Suspect is the story of a murdered law clerk and the deaf-mute homeless man (Liam Neeson as Carl Wayne Anderson, showing an aptitude for punching things well before it became his vocation) on trial for the crime. His put-upon public defender is Kathleen Riley (Cher) who winds up illegally working with lobbyist Eddie Sanger (Dennis Quaid) — a smooth-talking sly fox who gets sort of cornered into jury duty on Kathleen’s case by way of sexy banter– to find the real killer and the underlying conspiracy that led to it. The movie is tense and puzzling and the final showdown is incredibly satisfying, as well as being a surprising revelation. I’ve seen it a dozen times, at least, and I never get tired of it.

First and foremost, I can’t possibly emphasize enough how much of a sweater and jacket game both Cher and Dennis Quaid are bringing to this party.
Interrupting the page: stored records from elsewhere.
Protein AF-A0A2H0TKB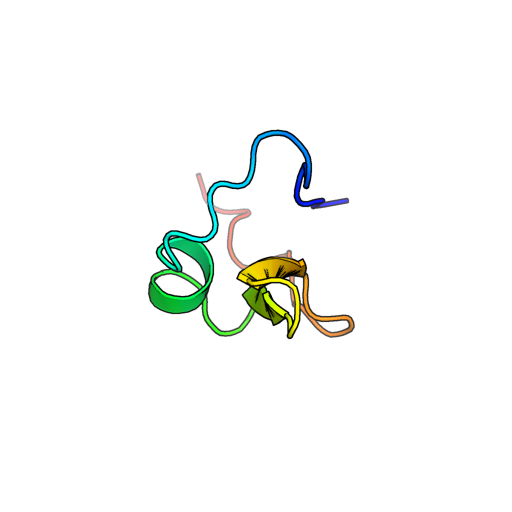9-F1 (afdb_monomer)

Mean predicted aligned error: 4.89 Å

Secondary structure (DSSP, 8-state):
-----TTT-----HHHHH-TTTEEE-TTS-EEE-TT--GGGG---

Radius of gyration: 10.63 Å; Cα contacts (8 Å, |Δi|>4): 53; chains: 1; bounding box: 31×18×23 Å

pLDDT: mean 87.51, std 12.12, range [49.91, 96.94]

Sequence (45 aa):
MVKVNKEKCIGCGLCSNLCPEVFELAEDGKAKVKENADLEKNKEG

Nearest PDB structures (foldseek):
  1siz-assembly1_C  TM=9.778E-01  e=2.575E-03  Pyrococcus furiosus
  1wtf-assembly1_A  TM=8.834E-01  e=6.170E-03  Bacillus thermoproteolyticus
  7m1n-assembly2_B  TM=9.072E-01  e=1.478E-02  Hydrogenobacter thermophilus
  4id8-assembly1_A  TM=8.814E-01  e=1.366E-02  Rhodopseudomonas palustris HaA2
  7m1o-assembly2_B  TM=8.181E-01  e=4.496E-02  Hydrogenobacter thermophilus

Structure (mmCIF, N/CA/C/O backbone):
data_AF-A0A2H0TKB9-F1
#
_entry.id   AF-A0A2H0TKB9-F1
#
loop_
_atom_site.group_PDB
_atom_site.id
_atom_site.type_symbol
_atom_site.label_atom_id
_atom_site.label_alt_id
_atom_site.label_comp_id
_atom_site.label_asym_id
_atom_site.label_entity_id
_atom_site.label_seq_id
_atom_site.pdbx_PDB_ins_code
_atom_site.Cartn_x
_atom_site.Cartn_y
_atom_site.Cartn_z
_atom_site.occupancy
_atom_site.B_iso_or_equiv
_atom_site.auth_seq_id
_atom_site.auth_comp_id
_atom_site.auth_asym_id
_atom_site.auth_atom_id
_atom_site.pdbx_PDB_model_num
ATOM 1 N N . MET A 1 1 ? -11.027 8.429 -6.168 1.00 68.31 1 MET A N 1
ATOM 2 C CA . MET A 1 1 ? -9.578 8.443 -5.861 1.00 68.31 1 MET A CA 1
ATOM 3 C C . MET A 1 1 ? -9.339 7.575 -4.637 1.00 68.31 1 MET A C 1
ATOM 5 O O . MET A 1 1 ? -9.851 7.906 -3.575 1.00 68.31 1 MET A O 1
ATOM 9 N N . VAL A 1 2 ? -8.624 6.460 -4.785 1.00 86.69 2 VAL A N 1
ATOM 10 C CA . VAL A 1 2 ? -8.261 5.579 -3.660 1.00 86.69 2 VAL A CA 1
ATOM 11 C C . VAL A 1 2 ? -7.037 6.160 -2.947 1.00 86.69 2 VAL A C 1
ATOM 13 O O . VAL A 1 2 ? -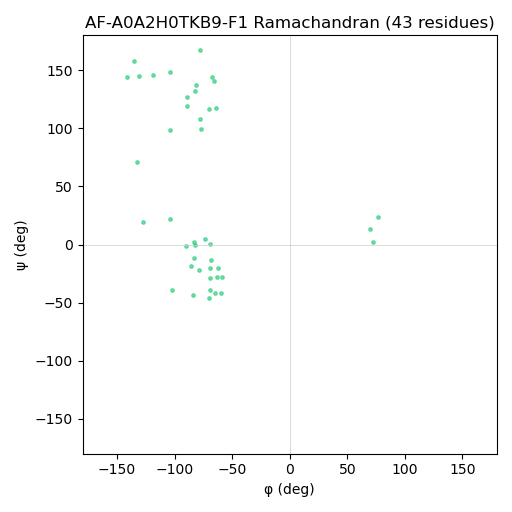6.115 6.643 -3.601 1.00 86.69 2 VAL A O 1
ATOM 16 N N . LYS A 1 3 ? -7.034 6.158 -1.610 1.00 88.94 3 LYS A N 1
ATOM 17 C CA . LYS A 1 3 ? -5.924 6.645 -0.775 1.00 88.94 3 LYS A CA 1
ATOM 18 C C . LYS A 1 3 ? -5.749 5.743 0.441 1.00 88.94 3 LYS A C 1
ATOM 20 O O . LYS A 1 3 ? -6.733 5.298 1.025 1.00 88.94 3 LYS A O 1
ATOM 25 N N . VAL A 1 4 ? -4.503 5.540 0.861 1.00 92.19 4 VAL A N 1
ATOM 26 C CA . VAL A 1 4 ? -4.190 4.888 2.139 1.00 92.19 4 VAL A CA 1
ATOM 27 C C . VAL A 1 4 ? -4.120 5.951 3.231 1.00 92.19 4 VAL A C 1
ATOM 29 O O . VAL A 1 4 ? -3.372 6.920 3.111 1.00 92.19 4 VAL A O 1
ATOM 32 N N . ASN A 1 5 ? -4.869 5.762 4.319 1.00 95.00 5 ASN A N 1
ATOM 33 C CA . ASN A 1 5 ? -4.673 6.550 5.532 1.00 95.00 5 ASN A CA 1
ATOM 34 C C . ASN A 1 5 ? -3.449 6.002 6.283 1.00 95.00 5 ASN A C 1
ATOM 36 O O . ASN A 1 5 ? -3.504 4.910 6.850 1.00 95.00 5 ASN A O 1
ATOM 40 N N . LYS A 1 6 ? -2.343 6.752 6.271 1.00 93.94 6 LYS A N 1
ATOM 41 C CA . LYS A 1 6 ? -1.075 6.318 6.874 1.00 93.94 6 LYS A CA 1
ATOM 42 C C . LYS A 1 6 ? -1.108 6.244 8.402 1.00 93.94 6 LYS A C 1
ATOM 44 O O . LYS A 1 6 ? -0.412 5.403 8.960 1.00 93.94 6 LYS A O 1
ATOM 49 N N . GLU A 1 7 ? -1.936 7.055 9.058 1.00 96.06 7 GLU A N 1
ATOM 50 C CA . GLU A 1 7 ? -2.083 7.050 10.520 1.00 96.06 7 GLU A CA 1
ATOM 51 C C . GLU A 1 7 ? -2.762 5.766 11.007 1.00 96.06 7 GLU A C 1
ATOM 53 O O . GLU A 1 7 ? -2.362 5.183 12.009 1.00 96.06 7 GLU A O 1
ATOM 58 N N . LYS A 1 8 ? -3.761 5.282 10.259 1.00 95.44 8 LYS A N 1
ATOM 59 C CA . LYS A 1 8 ? -4.466 4.026 10.563 1.00 95.44 8 LYS A CA 1
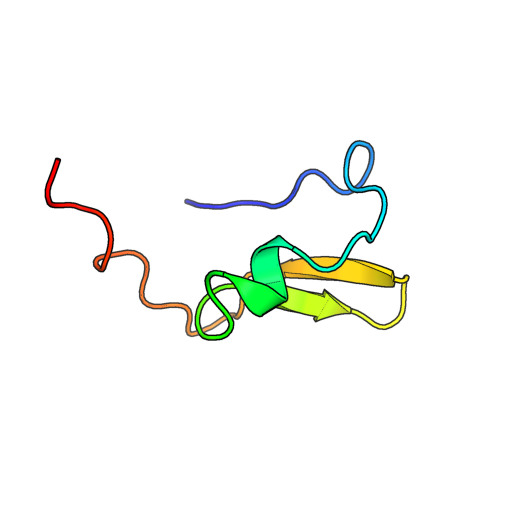ATOM 60 C C . LYS A 1 8 ? -3.779 2.788 9.993 1.00 95.44 8 LYS A C 1
ATOM 62 O O . LYS A 1 8 ? -4.081 1.670 10.405 1.00 95.44 8 LYS A O 1
ATOM 67 N N . CYS A 1 9 ? -2.897 2.955 9.012 1.00 96.81 9 CYS A N 1
ATOM 68 C CA . CYS A 1 9 ? -2.181 1.844 8.409 1.00 96.81 9 CYS A CA 1
ATOM 69 C C . CYS A 1 9 ? -1.174 1.274 9.412 1.00 96.81 9 CYS A C 1
ATOM 71 O O . CYS A 1 9 ? -0.214 1.940 9.792 1.00 96.81 9 CYS A O 1
ATOM 73 N N . ILE A 1 10 ? -1.367 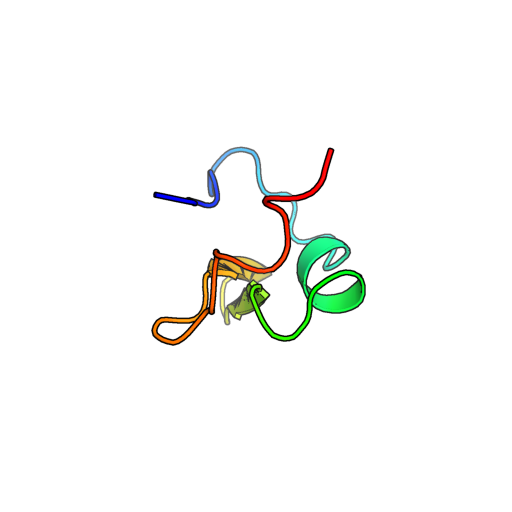0.017 9.800 1.00 96.25 10 ILE A N 1
ATOM 74 C CA . ILE A 1 10 ? -0.470 -0.691 10.723 1.00 96.25 10 ILE A CA 1
ATOM 75 C C . ILE A 1 10 ? 0.659 -1.450 10.013 1.00 96.25 10 ILE A C 1
ATOM 77 O O . ILE A 1 10 ? 1.469 -2.082 10.674 1.00 96.25 10 ILE A O 1
ATOM 81 N N . GLY A 1 11 ? 0.702 -1.422 8.677 1.00 96.12 11 GLY A N 1
ATOM 82 C CA . GLY A 1 11 ? 1.749 -2.104 7.912 1.00 96.12 11 GLY A CA 1
ATOM 83 C C . GLY A 1 11 ? 1.603 -3.622 7.798 1.00 96.12 11 GLY A C 1
ATOM 84 O O . GLY A 1 11 ? 2.583 -4.310 7.550 1.00 96.12 11 GLY A O 1
ATOM 85 N N . CYS A 1 12 ? 0.393 -4.172 7.941 1.00 96.94 12 CYS A N 1
ATOM 86 C CA . CYS A 1 12 ? 0.177 -5.626 7.910 1.00 96.94 12 CYS A CA 1
ATOM 87 C C . CYS A 1 12 ? 0.402 -6.297 6.540 1.00 96.94 12 CYS A C 1
ATOM 89 O O . CYS A 1 12 ? 0.412 -7.520 6.462 1.00 96.94 12 CYS A O 1
ATOM 91 N N . GLY A 1 13 ? 0.509 -5.532 5.448 1.00 94.62 13 GLY A N 1
ATOM 92 C CA . GLY A 1 13 ? 0.755 -6.068 4.101 1.00 94.62 13 GLY A CA 1
ATOM 93 C C . GLY A 1 13 ? -0.414 -6.808 3.437 1.00 94.62 13 GLY A C 1
ATOM 94 O O . GLY A 1 13 ? -0.277 -7.255 2.299 1.00 94.62 13 GLY A O 1
ATOM 95 N N . LEU A 1 14 ? -1.585 -6.896 4.079 1.00 95.44 14 LEU A N 1
ATOM 96 C CA . LEU A 1 14 ? -2.755 -7.578 3.504 1.00 95.44 14 LEU A CA 1
ATOM 97 C C . LEU A 1 14 ? -3.202 -6.967 2.172 1.00 95.44 14 LEU A C 1
ATOM 99 O O . LEU A 1 14 ? -3.502 -7.690 1.233 1.00 95.44 14 LEU A O 1
ATOM 103 N N . CYS A 1 15 ? -3.204 -5.640 2.053 1.00 94.19 15 CYS A N 1
ATOM 104 C CA . CYS A 1 15 ? -3.610 -4.960 0.819 1.00 94.19 15 CYS A CA 1
ATOM 105 C C . CYS A 1 15 ? -2.673 -5.255 -0.363 1.00 94.19 15 CYS A C 1
ATOM 107 O O . CYS A 1 15 ? -3.158 -5.521 -1.459 1.00 94.19 15 CYS A O 1
ATOM 109 N N . SER A 1 16 ? -1.355 -5.275 -0.141 1.00 93.88 16 SER A N 1
ATOM 110 C CA . SER A 1 16 ? -0.375 -5.677 -1.159 1.00 93.88 16 SER A CA 1
ATOM 111 C C . SER A 1 16 ? -0.438 -7.167 -1.495 1.00 93.88 16 SER A C 1
ATOM 113 O O . SER A 1 16 ? 0.031 -7.559 -2.554 1.00 93.88 16 SER A O 1
ATOM 115 N N . ASN A 1 17 ? -1.005 -8.001 -0.617 1.00 94.19 17 ASN A N 1
ATOM 116 C CA . ASN A 1 17 ? -1.222 -9.421 -0.892 1.00 94.19 17 ASN A CA 1
ATOM 117 C C . ASN A 1 17 ? -2.526 -9.668 -1.670 1.00 94.19 17 ASN A C 1
ATOM 119 O O . ASN A 1 17 ? -2.521 -1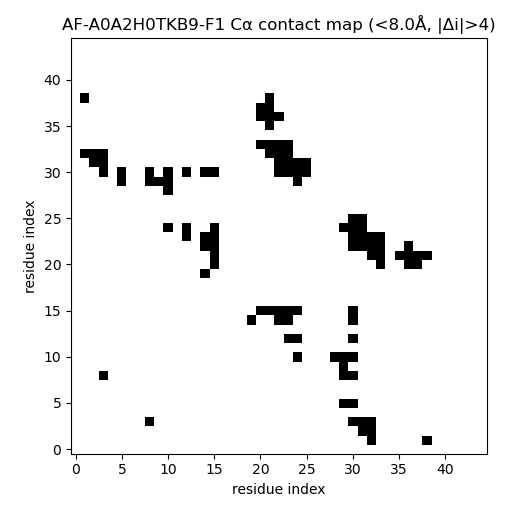0.429 -2.629 1.00 94.19 17 ASN A O 1
ATOM 123 N N . LEU A 1 18 ? -3.613 -8.991 -1.288 1.0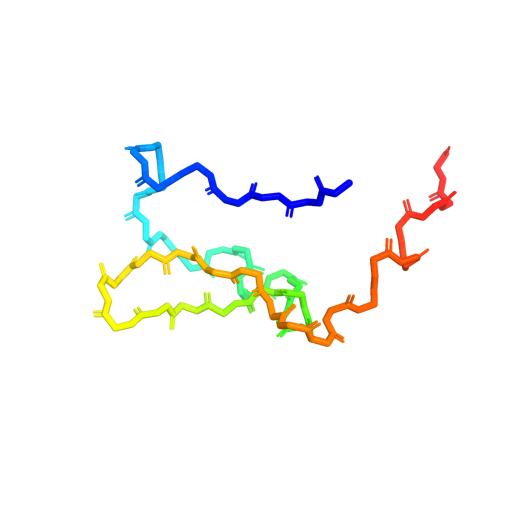0 92.31 18 LEU A N 1
ATOM 124 C CA . LEU A 1 18 ? -4.922 -9.106 -1.938 1.00 92.31 18 LEU A CA 1
ATOM 125 C C . LEU A 1 18 ? -4.929 -8.478 -3.335 1.00 92.31 18 LEU A C 1
ATOM 127 O O . LEU A 1 18 ? -5.414 -9.090 -4.278 1.00 92.31 18 LEU A O 1
ATOM 131 N N . CYS A 1 19 ? -4.379 -7.267 -3.465 1.00 91.56 19 CYS A N 1
ATOM 132 C CA . CYS A 1 19 ? -4.355 -6.517 -4.720 1.00 91.56 19 CYS A CA 1
ATOM 133 C C . CYS A 1 19 ? -2.945 -5.952 -4.981 1.00 91.56 19 CYS A C 1
ATOM 135 O O . CYS A 1 19 ? -2.74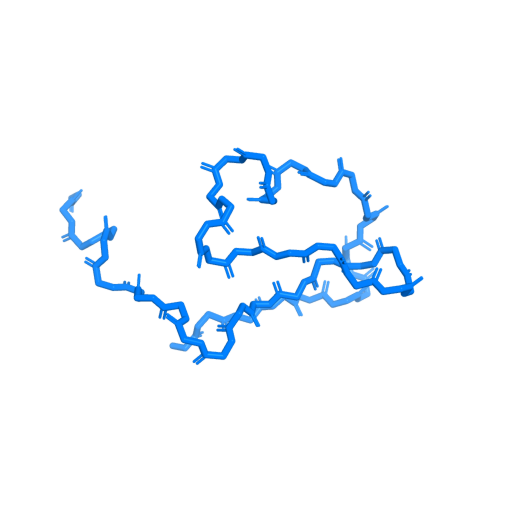1 -4.734 -4.896 1.00 91.56 19 CYS A O 1
ATOM 137 N N . PRO A 1 20 ? -1.960 -6.808 -5.317 1.00 91.94 20 PRO A N 1
ATOM 138 C CA . PRO A 1 20 ? -0.567 -6.405 -5.552 1.00 91.94 20 PRO A CA 1
ATOM 139 C C . PRO A 1 20 ? -0.396 -5.430 -6.722 1.00 91.94 20 PRO A C 1
ATOM 141 O O . PRO A 1 20 ? 0.618 -4.748 -6.832 1.00 91.94 20 PRO A O 1
ATOM 144 N N . GLU A 1 21 ? -1.363 -5.357 -7.628 1.00 91.44 21 GLU A N 1
ATOM 145 C CA . GLU A 1 21 ? -1.388 -4.414 -8.749 1.00 91.44 21 GLU A CA 1
ATOM 146 C C . GLU A 1 21 ? -1.825 -2.996 -8.352 1.00 91.44 21 GLU A C 1
ATOM 148 O O . GLU A 1 21 ? -1.475 -2.034 -9.032 1.00 91.44 21 GLU A O 1
ATOM 153 N N . VAL A 1 22 ? -2.540 -2.856 -7.230 1.00 92.38 22 VAL A N 1
ATOM 154 C CA . VAL A 1 22 ? -3.021 -1.564 -6.719 1.00 92.38 22 VAL A CA 1
ATOM 155 C C . VAL A 1 22 ? -2.156 -1.070 -5.569 1.00 92.38 22 VAL A C 1
ATOM 157 O O . VAL A 1 22 ? -1.883 0.127 -5.482 1.00 92.38 22 VAL A O 1
ATOM 160 N N . PHE A 1 23 ? -1.722 -1.969 -4.684 1.00 94.38 23 PHE A N 1
ATOM 161 C CA . PHE A 1 23 ? -1.025 -1.612 -3.454 1.00 94.38 23 PHE A CA 1
ATOM 162 C C . PHE A 1 23 ? 0.382 -2.197 -3.388 1.00 94.38 23 PHE A C 1
ATOM 164 O O . PHE A 1 23 ? 0.642 -3.321 -3.810 1.00 94.38 23 PHE A O 1
ATOM 171 N N . GLU A 1 24 ? 1.280 -1.440 -2.773 1.00 95.12 24 GLU A N 1
ATOM 172 C CA . GLU A 1 24 ? 2.624 -1.869 -2.397 1.00 95.12 24 GLU A CA 1
ATOM 173 C C . GLU A 1 24 ? 2.953 -1.407 -0.975 1.00 95.12 24 GLU A C 1
ATOM 175 O O . GLU A 1 24 ? 2.347 -0.469 -0.453 1.00 95.12 24 GLU A O 1
ATOM 180 N N . LEU A 1 25 ? 3.908 -2.077 -0.336 1.00 95.19 25 LEU A N 1
ATOM 181 C CA . LEU A 1 25 ? 4.463 -1.668 0.949 1.00 95.19 25 LEU A CA 1
ATOM 182 C C . LEU A 1 25 ? 5.647 -0.733 0.690 1.00 95.19 25 LEU A C 1
ATOM 184 O O . LEU A 1 25 ? 6.611 -1.122 0.039 1.00 95.19 25 LEU A O 1
ATOM 188 N N . ALA A 1 26 ? 5.551 0.502 1.176 1.00 93.44 26 ALA A N 1
ATOM 189 C CA . ALA A 1 26 ? 6.636 1.470 1.106 1.00 93.44 26 ALA A CA 1
ATOM 190 C C . ALA A 1 26 ? 7.704 1.185 2.175 1.00 93.44 26 ALA A C 1
ATOM 192 O O . ALA A 1 26 ? 7.459 0.452 3.133 1.00 93.44 26 ALA A O 1
ATOM 193 N N . GLU A 1 27 ? 8.858 1.840 2.052 1.00 92.50 27 GLU A N 1
ATOM 194 C CA . GLU A 1 27 ? 10.004 1.691 2.966 1.00 92.50 27 GLU A CA 1
ATOM 195 C C . GLU A 1 27 ? 9.672 2.035 4.430 1.00 92.50 27 GLU A C 1
ATOM 197 O O . GLU A 1 27 ? 10.230 1.449 5.349 1.00 92.50 27 GLU A O 1
ATOM 202 N N . ASP A 1 28 ? 8.690 2.913 4.658 1.00 93.12 28 ASP A N 1
ATOM 203 C CA . ASP A 1 28 ? 8.158 3.268 5.987 1.00 93.12 28 ASP A CA 1
ATOM 204 C C . ASP A 1 28 ? 7.281 2.155 6.615 1.00 93.12 28 ASP A C 1
ATOM 206 O O .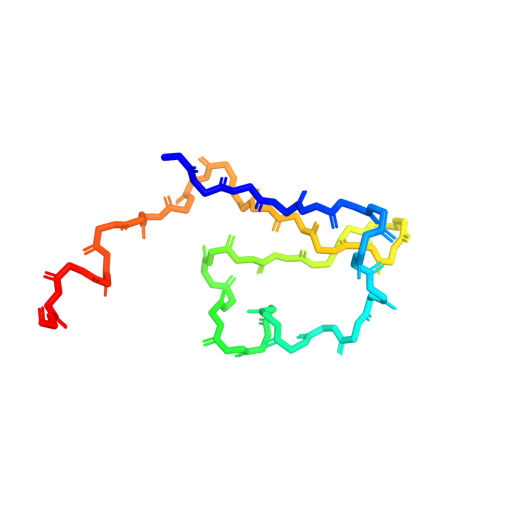 ASP A 1 28 ? 6.627 2.341 7.639 1.00 93.12 28 ASP A O 1
ATOM 210 N N . GLY A 1 29 ? 7.174 0.994 5.960 1.00 94.06 29 GLY A N 1
ATOM 211 C CA . GLY A 1 29 ? 6.305 -0.104 6.383 1.00 94.06 29 GLY A CA 1
ATOM 212 C C . GLY A 1 29 ? 4.812 0.201 6.227 1.00 94.06 29 GLY A C 1
ATOM 213 O O . GLY A 1 29 ? 3.970 -0.519 6.758 1.00 94.06 29 GLY A O 1
ATOM 214 N N . LYS A 1 30 ? 4.444 1.266 5.506 1.00 95.94 30 LYS A N 1
ATOM 215 C CA . LYS A 1 30 ? 3.049 1.651 5.241 1.00 95.94 30 LYS A CA 1
ATOM 216 C C . LYS A 1 30 ? 2.646 1.287 3.823 1.00 95.94 30 LYS A C 1
ATOM 218 O O . LYS A 1 30 ? 3.447 1.364 2.896 1.00 95.94 30 LYS A O 1
ATOM 223 N N . ALA A 1 31 ? 1.373 0.962 3.639 1.00 96.38 31 ALA A N 1
ATOM 224 C CA . ALA A 1 31 ? 0.835 0.734 2.308 1.00 96.38 31 ALA A CA 1
ATOM 225 C C . ALA A 1 31 ? 0.799 2.034 1.482 1.00 96.38 31 ALA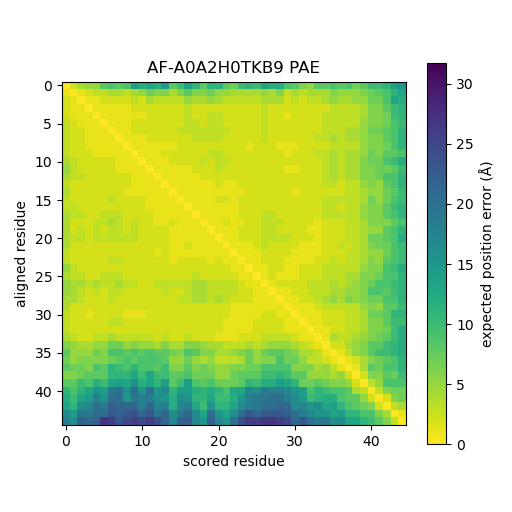 A C 1
ATOM 227 O O . ALA A 1 31 ? 0.502 3.118 1.997 1.00 96.38 31 ALA A O 1
ATOM 228 N N . LYS A 1 32 ? 1.062 1.911 0.184 1.00 94.75 32 LYS A N 1
ATOM 229 C CA . LYS A 1 32 ? 1.005 2.967 -0.828 1.00 94.75 32 LYS A CA 1
ATOM 230 C C . LYS A 1 32 ? 0.190 2.459 -2.020 1.00 94.75 32 LYS A C 1
ATOM 232 O O . LYS A 1 32 ? 0.230 1.275 -2.339 1.00 94.75 32 LYS A O 1
ATOM 237 N N . VAL A 1 33 ? -0.565 3.355 -2.656 1.00 93.69 33 VAL A N 1
ATOM 238 C CA . VAL A 1 33 ? -1.241 3.069 -3.932 1.00 93.69 33 VAL A CA 1
ATOM 239 C C . VAL A 1 33 ? -0.231 3.264 -5.061 1.00 93.69 33 VAL A C 1
ATOM 241 O O . VAL A 1 33 ? 0.467 4.281 -5.079 1.00 93.69 33 VAL A O 1
ATOM 244 N N . LYS A 1 34 ? -0.148 2.310 -5.988 1.00 91.56 34 LYS A N 1
ATOM 245 C CA . LYS A 1 34 ? 0.718 2.412 -7.165 1.00 91.56 34 LYS A CA 1
ATOM 246 C C . LYS A 1 34 ? 0.242 3.543 -8.071 1.00 91.56 34 LYS A C 1
ATOM 248 O O . LYS A 1 34 ? -0.956 3.717 -8.272 1.00 91.56 34 LYS A O 1
ATOM 253 N N . GLU A 1 35 ? 1.177 4.296 -8.645 1.00 85.56 35 GLU A N 1
ATOM 254 C CA . GLU A 1 35 ? 0.854 5.436 -9.521 1.00 85.56 35 GLU A CA 1
ATOM 255 C C . GLU A 1 35 ? 0.102 5.007 -10.789 1.00 85.56 35 GLU A C 1
ATOM 257 O O . GLU A 1 35 ? -0.737 5.750 -11.285 1.00 85.56 35 GLU A O 1
ATOM 262 N N . ASN A 1 36 ? 0.332 3.772 -11.245 1.00 81.38 36 ASN A N 1
ATOM 263 C CA . ASN A 1 36 ? -0.328 3.165 -12.404 1.00 81.38 36 ASN A CA 1
ATOM 264 C C . ASN A 1 36 ? -1.407 2.144 -12.005 1.00 81.38 36 ASN A C 1
ATOM 266 O O . ASN A 1 36 ? -1.701 1.229 -12.772 1.00 81.38 36 ASN A O 1
ATOM 270 N N . ALA A 1 37 ? -1.942 2.231 -10.783 1.00 83.81 37 ALA A N 1
ATOM 271 C CA . ALA A 1 37 ? -2.997 1.328 -10.346 1.00 83.81 37 ALA A CA 1
ATOM 272 C C . ALA A 1 37 ? -4.255 1.540 -11.199 1.00 83.81 37 ALA A C 1
ATOM 274 O O . ALA A 1 37 ? -4.861 2.613 -11.170 1.00 83.81 37 ALA A O 1
ATOM 275 N N . ASP A 1 38 ? -4.665 0.501 -11.920 1.00 79.06 38 ASP A N 1
ATOM 276 C CA . ASP A 1 38 ? -5.924 0.500 -12.654 1.00 79.06 38 ASP A CA 1
ATOM 277 C C . ASP A 1 38 ? -7.078 0.274 -11.665 1.00 79.06 38 ASP A C 1
ATOM 279 O O . ASP A 1 38 ? -7.315 -0.830 -11.174 1.00 79.06 38 ASP A O 1
ATOM 283 N N . LEU A 1 39 ? -7.742 1.367 -11.282 1.00 77.75 39 LEU A N 1
ATOM 284 C CA . LEU A 1 39 ? -8.784 1.363 -10.249 1.00 77.75 39 LEU A CA 1
ATOM 285 C C . LEU A 1 39 ? -10.162 0.944 -10.787 1.00 77.75 39 LEU A C 1
ATOM 287 O O . LEU A 1 39 ? -11.134 0.949 -10.031 1.00 77.75 39 LEU A O 1
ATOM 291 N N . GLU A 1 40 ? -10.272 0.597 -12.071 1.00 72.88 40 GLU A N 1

She’s got warm, comfy sweaters she lounges around reading case files in, big chunky bold print sweaters for looking chic but casual at the office, and gorgeous midi-length sweater dresses with pockets for conveniently hiding secretly delivered keys. To say nothing of her shearling-lined coat she wears with a jaunty beret or the smartly cropped black leather number she sports in the final scene. Dennis Quaid, meanwhile, has chunky fisherman’s cable knits for days, which he pairs with upscale leather bomber jackets in a combination thick enough to save his life from a maniac wielding a straight razor. Sad it no doubt got ruined by the cut and all the blood, though when he takes it off it’s “Hello abs!”

Supporting turns come by Philip Bosco as the maybe-underhanded District Attorney Paul Gray, Joe Mantegna as the ruthless, arrogant and snide prosecutor Charlie Stella, and an unfortunately-coiffed John Mahoney as the having-none-of-Kathleen’s-shit Judge Helms. One or more of them are onto her.

The movie’s tangential attempts at a little social commentary by way of Carl’s afflictions are pretty half-assed and ineffective, and I must admit I keep wondering if maybe the writers made him a deaf-mute just because Liam Neeson is this awesome, imposing figure to look at but his accent was too strong at the time. It was 1987, after all. It seems plausible to me.

Still, like I said, the central mystery is satisfying and the chemistry between the two leads is surprisingly potent. Quaid was at the peak of his sex-appeal in this era, and Cher has this awesome, reluctant but enthusiastic laugh to close the film that you just know is accompanied by some serious frisky activities behind her closed office door. Seems like good old Kathleen Riley won’t be feeling so put-upon anymore.